I am not offering you any hope of ever acquiring a version of Christianity which is pure and spotless, free of faults and failings, lacking in earthly contamination.  But what I am saying is that, being “wise as serpents and innocent as doves” you should recognize all institutional manifestations of Christianity as being but clay jars in which God has risked placing the divine treasure, the people called out of the world to be in the world as God’s kingdom people. I am now convinced that sometimes the only way of releasing the treasure for the work of the kingdom is to smash the pots.  What is so impressive about God’s confrontation with David through Nathan, regarding the nature of God’s life and mission, is the way it subverts David’s institutional plans: all the grand and glorious things he wanted to do for God.  “Whose mission is this, David”, God points out. “I’m not here to listen to your plans regarding what you will do for me.”  David gets told: “What I want to do, if you will just stop long enough to listen, is tell you about what I am going to do for you”. 

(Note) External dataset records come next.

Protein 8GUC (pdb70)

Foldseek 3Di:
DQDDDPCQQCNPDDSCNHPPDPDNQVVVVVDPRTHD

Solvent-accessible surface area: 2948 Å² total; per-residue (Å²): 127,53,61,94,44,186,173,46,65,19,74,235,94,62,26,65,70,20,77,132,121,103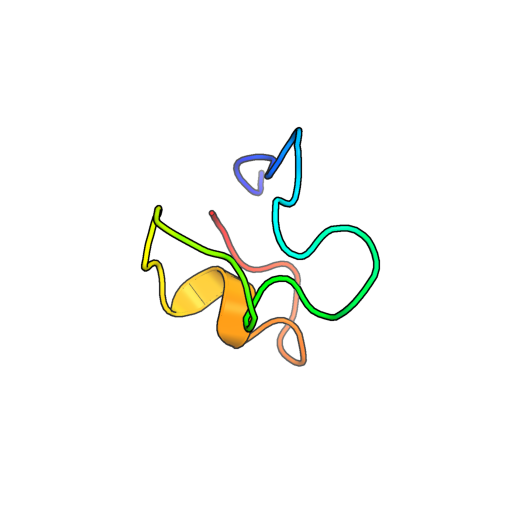,48,178,28,10,55,81,78,122,61,117,95,21,69,35

B-factor: mean 1.54, std 0.9, range [0.5, 6.2]

Radius of gyration: 8.81 Å; Cα contacts (8 Å, |Δi|>4): 41; chains: 1; bounding box: 22×16×16 Å

Secondary structure (DSSP, 8-state):
-PPP--S-SS-SS-TTS-SS---HHHHTTTSSS---

Structure (mmCIF, N/CA/C/O backbone):
data_8GUC
#
_entry.id   8GUC
#
loop_
_atom_site.group_PDB
_atom_site.id
_atom_site.type_symbol
_atom_site.label_atom_id
_atom_site.label_alt_id
_atom_site.label_comp_id
_atom_site.label_asym_id
_atom_site.label_entity_id
_atom_site.label_seq_id
_atom_site.pdbx_PDB_ins_code
_atom_site.Cartn_x
_atom_site.Cartn_y
_atom_site.Cartn_z
_atom_site.occupancy
_atom_site.B_iso_or_equiv
_atom_site.auth_seq_id
_atom_site.auth_comp_id
_atom_site.auth_asym_id
_atom_site.auth_atom_id
_atom_site.pdbx_PDB_model_num
ATOM 1 N N . GLY A 1 1 ? 14.809 4.677 -5.275 1.00 2.26 1 GLY A N 1
ATOM 2 C CA . GLY A 1 1 ? 13.842 4.956 -4.188 1.00 1.89 1 GLY A CA 1
ATOM 3 C C . GLY A 1 1 ? 12.644 4.037 -4.249 1.00 1.69 1 GLY A C 1
ATOM 4 O O . GLY A 1 1 ? 12.527 3.219 -5.163 1.00 1.84 1 GLY A O 1
ATOM 10 N N . CYS A 1 2 ? 11.755 4.172 -3.278 1.00 1.55 2 CYS A N 1
ATOM 11 C CA . CYS A 1 2 ? 10.554 3.356 -3.218 1.00 1.44 2 CYS A CA 1
ATOM 12 C C . CYS A 1 2 ? 9.472 3.946 -4.114 1.00 1.14 2 CYS A C 1
ATOM 13 O O . CYS A 1 2 ? 9.129 5.122 -3.976 1.00 1.19 2 CYS A O 1
ATOM 20 N N . PRO A 1 3 ? 8.945 3.159 -5.068 1.00 1.09 3 PRO A N 1
ATOM 21 C CA . PRO A 1 3 ? 7.779 3.567 -5.854 1.00 1.11 3 PRO A CA 1
ATOM 22 C C . PRO A 1 3 ? 6.633 3.992 -4.937 1.00 1.14 3 PRO A C 1
ATOM 23 O O . PRO A 1 3 ? 6.281 3.272 -3.997 1.00 1.13 3 PRO A O 1
ATOM 34 N N . PRO A 1 4 ? 6.037 5.161 -5.194 1.00 1.44 4 PRO A N 1
ATOM 35 C CA . PRO A 1 4 ? 5.050 5.748 -4.298 1.00 1.69 4 PRO A CA 1
ATOM 36 C C . PRO A 1 4 ? 3.631 5.230 -4.513 1.00 1.55 4 PRO A C 1
ATOM 37 O O . PRO A 1 4 ? 3.100 5.259 -5.625 1.00 1.64 4 PRO A O 1
ATOM 48 N N . CYS A 1 5 ? 3.026 4.747 -3.441 1.00 1.49 5 CYS A N 1
ATOM 49 C CA . CYS A 1 5 ? 1.596 4.490 -3.430 1.00 1.38 5 CYS A CA 1
ATOM 50 C C . CYS A 1 5 ? 0.872 5.807 -3.192 1.00 1.77 5 CYS A C 1
ATOM 51 O O . CYS A 1 5 ? 0.832 6.312 -2.072 1.00 2.07 5 CYS A O 1
ATOM 58 N N . ARG A 1 6 ? 0.334 6.376 -4.263 1.00 1.99 6 ARG A N 1
ATOM 59 C CA . ARG A 1 6 ? -0.278 7.696 -4.206 1.00 2.51 6 ARG A CA 1
ATOM 60 C C . ARG A 1 6 ? -1.603 7.646 -3.471 1.00 2.22 6 ARG A C 1
ATOM 61 O O . ARG A 1 6 ? -1.695 8.025 -2.305 1.00 2.33 6 ARG A O 1
ATOM 82 N N . PHE A 1 7 ? -2.633 7.175 -4.153 1.00 2.03 7 PHE A N 1
ATOM 83 C CA . PHE A 1 7 ? -3.934 7.057 -3.536 1.00 1.88 7 PHE A CA 1
ATOM 84 C C . PHE A 1 7 ? -4.069 5.682 -2.935 1.00 1.57 7 PHE A C 1
ATOM 85 O O . PHE A 1 7 ? -4.485 4.744 -3.610 1.00 1.64 7 PHE A O 1
ATOM 102 N N . THR A 1 8 ? -3.637 5.541 -1.704 1.00 1.39 8 THR A N 1
ATOM 103 C CA . THR A 1 8 ? -3.928 4.340 -0.955 1.00 1.17 8 THR A CA 1
ATOM 104 C C . THR A 1 8 ? -5.433 4.141 -0.887 1.00 0.94 8 THR A C 1
ATOM 105 O O . THR A 1 8 ? -6.156 4.975 -0.344 1.00 0.94 8 THR A O 1
ATOM 116 N N . LEU A 1 9 ? -5.905 3.047 -1.459 1.00 0.87 9 LEU A N 1
ATOM 117 C CA . LEU A 1 9 ? -7.338 2.783 -1.532 1.00 0.87 9 LEU A CA 1
ATOM 118 C C . LEU A 1 9 ? -7.793 2.095 -0.259 1.00 0.71 9 LEU A C 1
ATOM 119 O O . LEU A 1 9 ? -8.898 1.566 -0.174 1.00 0.93 9 LEU A O 1
ATOM 135 N N . SER A 1 10 ? -6.911 2.126 0.724 1.00 0.51 10 SER A N 1
ATOM 136 C CA . SER A 1 10 ? -7.151 1.515 2.025 1.00 0.61 10 SER A CA 1
ATOM 137 C C . SER A 1 10 ? -8.409 2.080 2.714 1.00 0.85 10 SER A C 1
ATOM 138 O O . SER A 1 10 ? -9.228 1.306 3.210 1.00 1.09 10 SER A O 1
ATOM 146 N N . PRO A 1 11 ? -8.615 3.421 2.750 1.00 0.88 11 PRO A N 1
ATOM 147 C CA . PRO A 1 11 ? -7.672 4.425 2.251 1.00 0.76 11 PRO A CA 1
ATOM 148 C C . PRO A 1 11 ? -6.640 4.888 3.285 1.00 0.88 11 PRO A C 1
ATOM 149 O O . PRO A 1 11 ? -5.517 5.244 2.927 1.00 0.92 11 PRO A O 1
ATOM 160 N N . TRP A 1 12 ? -7.010 4.875 4.562 1.00 1.04 12 TRP A N 1
ATOM 161 C CA . TRP A 1 12 ? -6.170 5.473 5.594 1.00 1.25 12 TRP A CA 1
ATOM 162 C C . TRP A 1 12 ? -5.413 4.417 6.391 1.00 1.25 12 TRP A C 1
ATOM 163 O O . TRP A 1 12 ? -4.354 4.694 6.957 1.00 1.40 12 TRP A O 1
ATOM 184 N N . VAL A 1 13 ? -5.959 3.210 6.438 1.00 1.17 13 VAL A N 1
ATOM 185 C CA . VAL A 1 13 ? -5.314 2.107 7.144 1.00 1.20 13 VAL A CA 1
ATOM 186 C C . VAL A 1 13 ? -4.123 1.567 6.353 1.00 1.06 13 VAL A C 1
ATOM 187 O O . VAL A 1 13 ? -3.745 2.135 5.325 1.00 0.96 13 VAL A O 1
ATOM 200 N N . SER A 1 14 ? -3.525 0.492 6.852 1.00 1.12 14 SER A N 1
ATOM 201 C CA . SER A 1 14 ? -2.374 -0.133 6.209 1.00 1.07 14 SER A CA 1
ATOM 202 C C . SER A 1 14 ? -2.630 -0.386 4.720 1.00 0.84 14 SER A C 1
ATOM 203 O O . SER A 1 14 ? -3.729 -0.780 4.317 1.00 0.73 14 SER A O 1
ATOM 211 N N . PRO A 1 15 ? -1.601 -0.153 3.885 1.00 0.87 15 PRO A N 1
ATOM 212 C CA . PRO A 1 15 ? -1.678 -0.358 2.432 1.00 0.78 15 PRO A CA 1
ATOM 213 C C . PRO A 1 15 ? -1.917 -1.819 2.059 1.00 0.67 15 PRO A C 1
ATOM 214 O O . PRO A 1 15 ? -2.205 -2.132 0.910 1.00 0.74 15 PRO A O 1
ATOM 225 N N . CYS A 1 16 ? -1.776 -2.712 3.029 1.00 0.65 16 CYS A N 1
ATOM 226 C CA . CYS A 1 16 ? -2.031 -4.127 2.799 1.00 0.66 16 CYS A CA 1
ATOM 227 C C . CYS A 1 16 ? -3.526 -4.381 2.607 1.00 0.70 16 CYS A C 1
ATOM 228 O O . CYS A 1 16 ? -3.926 -5.346 1.953 1.00 0.82 16 CYS A O 1
ATOM 235 N N . SER A 1 17 ? -4.349 -3.499 3.163 1.00 0.71 17 SER A N 1
ATOM 236 C CA . SER A 1 17 ? -5.790 -3.584 2.993 1.00 0.83 17 SER A CA 1
ATOM 237 C C . SER A 1 17 ? -6.213 -2.659 1.853 1.00 0.77 17 SER A C 1
ATOM 238 O O . SER A 1 17 ? -7.047 -1.766 2.023 1.00 0.85 17 SER A O 1
ATOM 246 N N . ASN A 1 18 ? -5.614 -2.875 0.693 1.00 0.75 18 ASN A N 1
ATOM 247 C CA . ASN A 1 18 ? -5.822 -2.012 -0.458 1.00 0.77 18 ASN A CA 1
ATOM 248 C C . ASN A 1 18 ? -6.556 -2.762 -1.564 1.00 0.81 18 ASN A C 1
ATOM 249 O O . ASN A 1 18 ? -6.032 -3.738 -2.108 1.00 0.84 18 ASN A O 1
ATOM 260 N N . PRO A 1 19 ? -7.789 -2.342 -1.882 1.00 0.91 19 PRO A N 1
ATOM 261 C CA . PRO A 1 19 ? -8.540 -2.873 -3.020 1.00 1.02 19 PRO A CA 1
ATOM 262 C C . PRO A 1 19 ? -7.781 -2.653 -4.317 1.00 0.97 19 PRO A C 1
ATOM 263 O O . PRO A 1 19 ? -7.266 -1.561 -4.552 1.00 1.00 19 PRO A O 1
ATOM 274 N N . HIS A 1 20 ? -7.723 -3.703 -5.136 1.00 1.03 20 HIS A N 1
ATOM 275 C CA . HIS A 1 20 ? -6.897 -3.762 -6.359 1.00 1.12 20 HIS A CA 1
ATOM 276 C C . HIS A 1 20 ? -5.432 -3.404 -6.080 1.00 1.04 20 HIS A C 1
ATOM 277 O O . HIS A 1 20 ? -5.069 -3.073 -4.951 1.00 1.43 20 HIS A O 1
ATOM 292 N N . TRP A 1 21 ? -4.590 -3.508 -7.109 1.00 1.08 21 TRP A N 1
ATOM 293 C CA . TRP A 1 21 ? -3.143 -3.353 -6.946 1.00 0.98 21 TRP A CA 1
ATOM 294 C C . TRP A 1 21 ? -2.652 -4.278 -5.824 1.00 0.81 21 TRP A C 1
ATOM 295 O O . TRP A 1 21 ? -2.302 -3.834 -4.730 1.00 1.10 21 TRP A O 1
ATOM 316 N N . PRO A 1 22 ? -2.633 -5.590 -6.088 1.00 0.69 22 PRO A N 1
ATOM 317 C CA . PRO A 1 22 ? -2.382 -6.596 -5.067 1.00 0.99 22 PRO A CA 1
ATOM 318 C C . PRO A 1 22 ? -0.899 -6.890 -4.871 1.00 0.88 22 PRO A C 1
ATOM 319 O O . PRO A 1 22 ? -0.470 -8.039 -4.947 1.00 1.36 22 PRO A O 1
ATOM 330 N N . ILE A 1 23 ? -0.114 -5.854 -4.617 1.00 0.78 23 ILE A N 1
ATOM 331 C CA . ILE A 1 23 ? 1.307 -6.039 -4.389 1.00 0.65 23 ILE A CA 1
ATOM 332 C C . ILE A 1 23 ? 1.571 -6.361 -2.918 1.00 0.62 23 ILE A C 1
ATOM 333 O O . ILE A 1 23 ? 1.087 -5.682 -2.007 1.00 0.63 23 ILE A O 1
ATOM 349 N N . ARG A 1 24 ? 2.320 -7.422 -2.708 1.00 0.71 24 ARG A N 1
ATOM 350 C CA . ARG A 1 24 ? 2.591 -7.952 -1.387 1.00 0.78 24 ARG A CA 1
ATOM 351 C C . ARG A 1 24 ? 3.615 -7.098 -0.656 1.00 0.69 24 ARG A C 1
ATOM 352 O O . ARG A 1 24 ? 3.618 -7.031 0.572 1.00 0.74 24 ARG A O 1
ATOM 373 N N . ALA A 1 25 ? 4.469 -6.436 -1.424 1.00 0.62 25 ALA A N 1
ATOM 374 C CA . ALA A 1 25 ? 5.559 -5.648 -0.865 1.00 0.63 25 ALA A CA 1
ATOM 375 C C . ALA A 1 25 ? 5.054 -4.532 0.045 1.00 0.51 25 ALA A C 1
ATOM 376 O O . ALA A 1 25 ? 5.566 -4.346 1.145 1.00 0.51 25 ALA A O 1
ATOM 383 N N . MET A 1 26 ? 4.036 -3.802 -0.397 1.00 0.50 26 MET A N 1
ATOM 384 C CA . MET A 1 26 ? 3.511 -2.692 0.396 1.00 0.50 26 MET A CA 1
ATOM 385 C C . MET A 1 26 ? 2.767 -3.213 1.631 1.00 0.50 26 MET A C 1
ATOM 386 O O . MET A 1 26 ? 2.604 -2.502 2.616 1.00 0.57 26 MET A O 1
ATOM 400 N N . CYS A 1 27 ? 2.315 -4.466 1.565 1.00 0.53 27 CYS A N 1
ATOM 401 C CA . CYS A 1 27 ? 1.683 -5.122 2.699 1.00 0.65 27 CYS A CA 1
ATOM 402 C C . CYS A 1 27 ? 2.729 -5.497 3.743 1.00 0.68 27 CYS A C 1
ATOM 403 O O . CYS A 1 27 ? 2.424 -5.671 4.923 1.00 0.82 27 CYS A O 1
ATOM 410 N N . ASN A 1 28 ? 3.968 -5.581 3.294 1.00 0.62 28 ASN A N 1
ATOM 411 C CA . ASN A 1 28 ? 5.098 -5.926 4.145 1.00 0.74 28 ASN A CA 1
ATOM 412 C C . ASN A 1 28 ? 5.637 -4.671 4.831 1.00 0.80 28 ASN A C 1
ATOM 413 O O . ASN A 1 28 ? 6.758 -4.656 5.312 1.00 0.91 28 ASN A O 1
ATOM 424 N N . ASP A 1 29 ? 4.807 -3.623 4.858 1.00 0.79 29 ASP A N 1
ATOM 425 C CA . ASP A 1 29 ? 5.190 -2.261 5.277 1.00 0.91 29 ASP A CA 1
ATOM 426 C C . ASP A 1 29 ? 5.931 -2.205 6.623 1.00 1.07 29 ASP A C 1
ATOM 427 O O . ASP A 1 29 ? 6.603 -1.217 6.925 1.00 1.18 29 ASP A O 1
ATOM 436 N N . SER A 1 30 ? 5.825 -3.261 7.417 1.00 1.13 30 SER A N 1
ATOM 437 C CA . SER A 1 30 ? 6.542 -3.344 8.687 1.00 1.32 30 SER A CA 1
ATOM 438 C C . SER A 1 30 ? 8.050 -3.506 8.453 1.00 1.30 30 SER A C 1
ATOM 439 O O . SER A 1 30 ? 8.859 -3.374 9.373 1.00 1.47 30 SER A O 1
ATOM 447 N N . VAL A 1 31 ? 8.409 -3.809 7.214 1.00 1.13 31 VAL A N 1
ATOM 448 C CA . VAL A 1 31 ? 9.799 -3.892 6.790 1.00 1.13 31 VAL A CA 1
ATOM 449 C C . VAL A 1 31 ? 10.243 -2.512 6.297 1.00 1.07 31 VAL A C 1
ATOM 450 O O . VAL A 1 31 ? 9.392 -1.700 5.919 1.00 1.01 31 VAL A O 1
ATOM 463 N N . PRO A 1 32 ? 11.549 -2.185 6.373 1.00 1.17 32 PRO A N 1
ATOM 464 C CA . PRO A 1 32 ? 12.117 -0.995 5.732 1.00 1.17 32 PRO A CA 1
ATOM 465 C C . PRO A 1 32 ? 11.472 -0.683 4.377 1.00 0.96 32 PRO A C 1
ATOM 466 O O . PRO A 1 32 ? 11.101 -1.598 3.639 1.00 0.87 32 PRO A O 1
ATOM 477 N N . CYS A 1 33 ? 11.405 0.617 4.064 1.00 0.95 33 CYS A N 1
ATOM 478 C CA . CYS A 1 33 ? 10.621 1.170 2.946 1.00 0.91 33 CYS A CA 1
ATOM 479 C C . CYS A 1 33 ? 10.495 0.214 1.756 1.00 0.74 33 CYS A C 1
ATOM 480 O O . CYS A 1 33 ? 11.417 0.079 0.946 1.00 0.72 33 CYS A O 1
ATOM 487 N N . PRO A 1 34 ? 9.339 -0.470 1.654 1.00 0.75 34 PRO A N 1
ATOM 488 C CA . PRO A 1 34 ? 9.059 -1.415 0.580 1.00 0.71 34 PRO A CA 1
ATOM 489 C C . PRO A 1 34 ? 8.435 -0.742 -0.646 1.00 0.63 34 PRO A C 1
ATOM 490 O O . PRO A 1 34 ? 7.720 0.257 -0.528 1.00 0.72 34 PRO A O 1
ATOM 501 N N . PRO A 1 35 ? 8.699 -1.289 -1.840 1.00 0.83 35 PRO A N 1
ATOM 502 C CA . PRO A 1 35 ? 8.226 -0.717 -3.097 1.00 0.99 35 PRO A CA 1
ATOM 503 C C . PRO A 1 35 ? 6.798 -1.135 -3.452 1.00 0.87 35 PRO A C 1
ATOM 504 O O . PRO A 1 35 ? 6.412 -2.287 -3.272 1.00 1.11 35 PRO A O 1
ATOM 515 N N . CYS A 1 36 ? 6.016 -0.182 -3.938 1.00 0.84 36 CYS A N 1
ATOM 516 C CA . CYS A 1 36 ? 4.699 -0.473 -4.477 1.00 0.89 36 CYS A CA 1
ATOM 517 C C . CYS A 1 36 ? 4.841 -1.046 -5.882 1.00 1.12 36 CYS A C 1
ATOM 518 O O . CYS A 1 36 ? 4.912 -2.284 -6.022 1.00 1.51 36 CYS A O 1
ATOM 526 N N . GLY A 1 1 ? 15.005 3.999 -8.408 1.00 2.26 1 GLY A N 2
ATOM 527 C CA . GLY A 1 1 ? 14.849 3.272 -7.127 1.00 1.89 1 GLY A CA 2
ATOM 528 C C . GLY A 1 1 ? 13.406 2.901 -6.872 1.00 1.69 1 GLY A C 2
ATOM 529 O O . GLY A 1 1 ? 12.580 2.941 -7.788 1.00 1.84 1 GLY A O 2
ATOM 535 N N . CYS A 1 2 ? 13.096 2.543 -5.637 1.00 1.55 2 CYS A N 2
ATOM 536 C CA . CYS A 1 2 ? 11.734 2.195 -5.264 1.00 1.44 2 CYS A CA 2
ATOM 537 C C . CYS A 1 2 ? 10.939 3.444 -4.898 1.00 1.14 2 CYS A C 2
ATOM 538 O O . CYS A 1 2 ? 11.386 4.255 -4.086 1.00 1.19 2 CYS A O 2
ATOM 545 N N . PRO A 1 3 ? 9.767 3.646 -5.520 1.00 1.09 3 PRO A N 2
ATOM 546 C CA . PRO A 1 3 ? 8.854 4.714 -5.140 1.00 1.11 3 PRO A CA 2
ATOM 547 C C . PRO A 1 3 ? 8.001 4.300 -3.945 1.00 1.14 3 PRO A C 2
ATOM 548 O O . PRO A 1 3 ? 7.422 3.210 -3.932 1.00 1.13 3 PRO A O 2
ATOM 559 N N . PRO A 1 4 ? 7.901 5.159 -2.923 1.00 1.44 4 PRO A N 2
ATOM 560 C CA . PRO A 1 4 ? 7.153 4.843 -1.716 1.00 1.69 4 PRO A CA 2
ATOM 561 C C . PRO A 1 4 ? 5.656 5.110 -1.862 1.00 1.55 4 PRO A C 2
ATOM 562 O O . PRO A 1 4 ? 5.236 6.213 -2.217 1.00 1.64 4 PRO A O 2
ATOM 573 N N . CYS A 1 5 ? 4.852 4.095 -1.586 1.00 1.49 5 CYS A N 2
ATOM 574 C CA . CYS A 1 5 ? 3.409 4.255 -1.580 1.00 1.38 5 CYS A CA 2
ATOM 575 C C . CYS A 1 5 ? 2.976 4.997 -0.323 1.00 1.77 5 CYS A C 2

 2 Samuel 7 is one of the Bible’s most significant statements about God’s people being set in a healthy relationship with God through God’s grace.  If only we had the theological common sense to step back from all that we do in the church with such frenetic activity and create spaces which allow God to do things to, with and for us.  We have no mission save that of entering into the company of those called to engage in God’s mission.  A church which in due seriousness writes its mission statement has sold its soul to an assertive world which believes rather more in the possibilities of human achievement than all earthly evidence can support.  Paul long ago saw such strategies as ways of setting up people to fail, with all the ensuing guilt.  We have no mission statement save that which says “we are striving to engage with God in God’s mission”.  We are essentially followers of another, looking backwards to “the pioneer and perfector of our faith” in order to find the correct direction to go forward, and consequently our foundational activity is one of listening. 

 While listening is a skilled activity in its own right, it leads to discovering the road map of God’s mission in every time and place.  I Peter refers to the church as “a holy priesthood”, where the term “holy” reminds us of our calling to stand out from the crowd with alternative gospel-rooted standards and ethics, while “priesthood” directs us towards our sacramental purpose to become a set-apart people, engagement with whom results in others being put in touch with God and God being put in touch with them.  And if we could but just strip out of our church life all those things which do not directly equip us for this task . . . and if we would re-direct all our energy into prayerful engagement with the Scriptures to discover how to live out of the resources God provides for us to contribute to God’s mission . . . and if we were to deflect all the manifold calls to engage in this programme or that initiative . . . then we  would be on track of re-inventing the church so that it fulfils what it was called into being to be and do.

Amen.


*  I share the view of some Old Testament scholars that 2 Samuel 7: 13 is a later insertion into the text.  If we are right about this, we are reminded of the extent to which institutionalized religion will go to suppress the truth.  Solomon’s people were embarrassed by this text, so they added an ameliorating verse.  All of which is disturbing evidence that the Bible isn’t what it has been made out to be: its humanity, however, can still be its glory!

    

David Peel

14th July 2012.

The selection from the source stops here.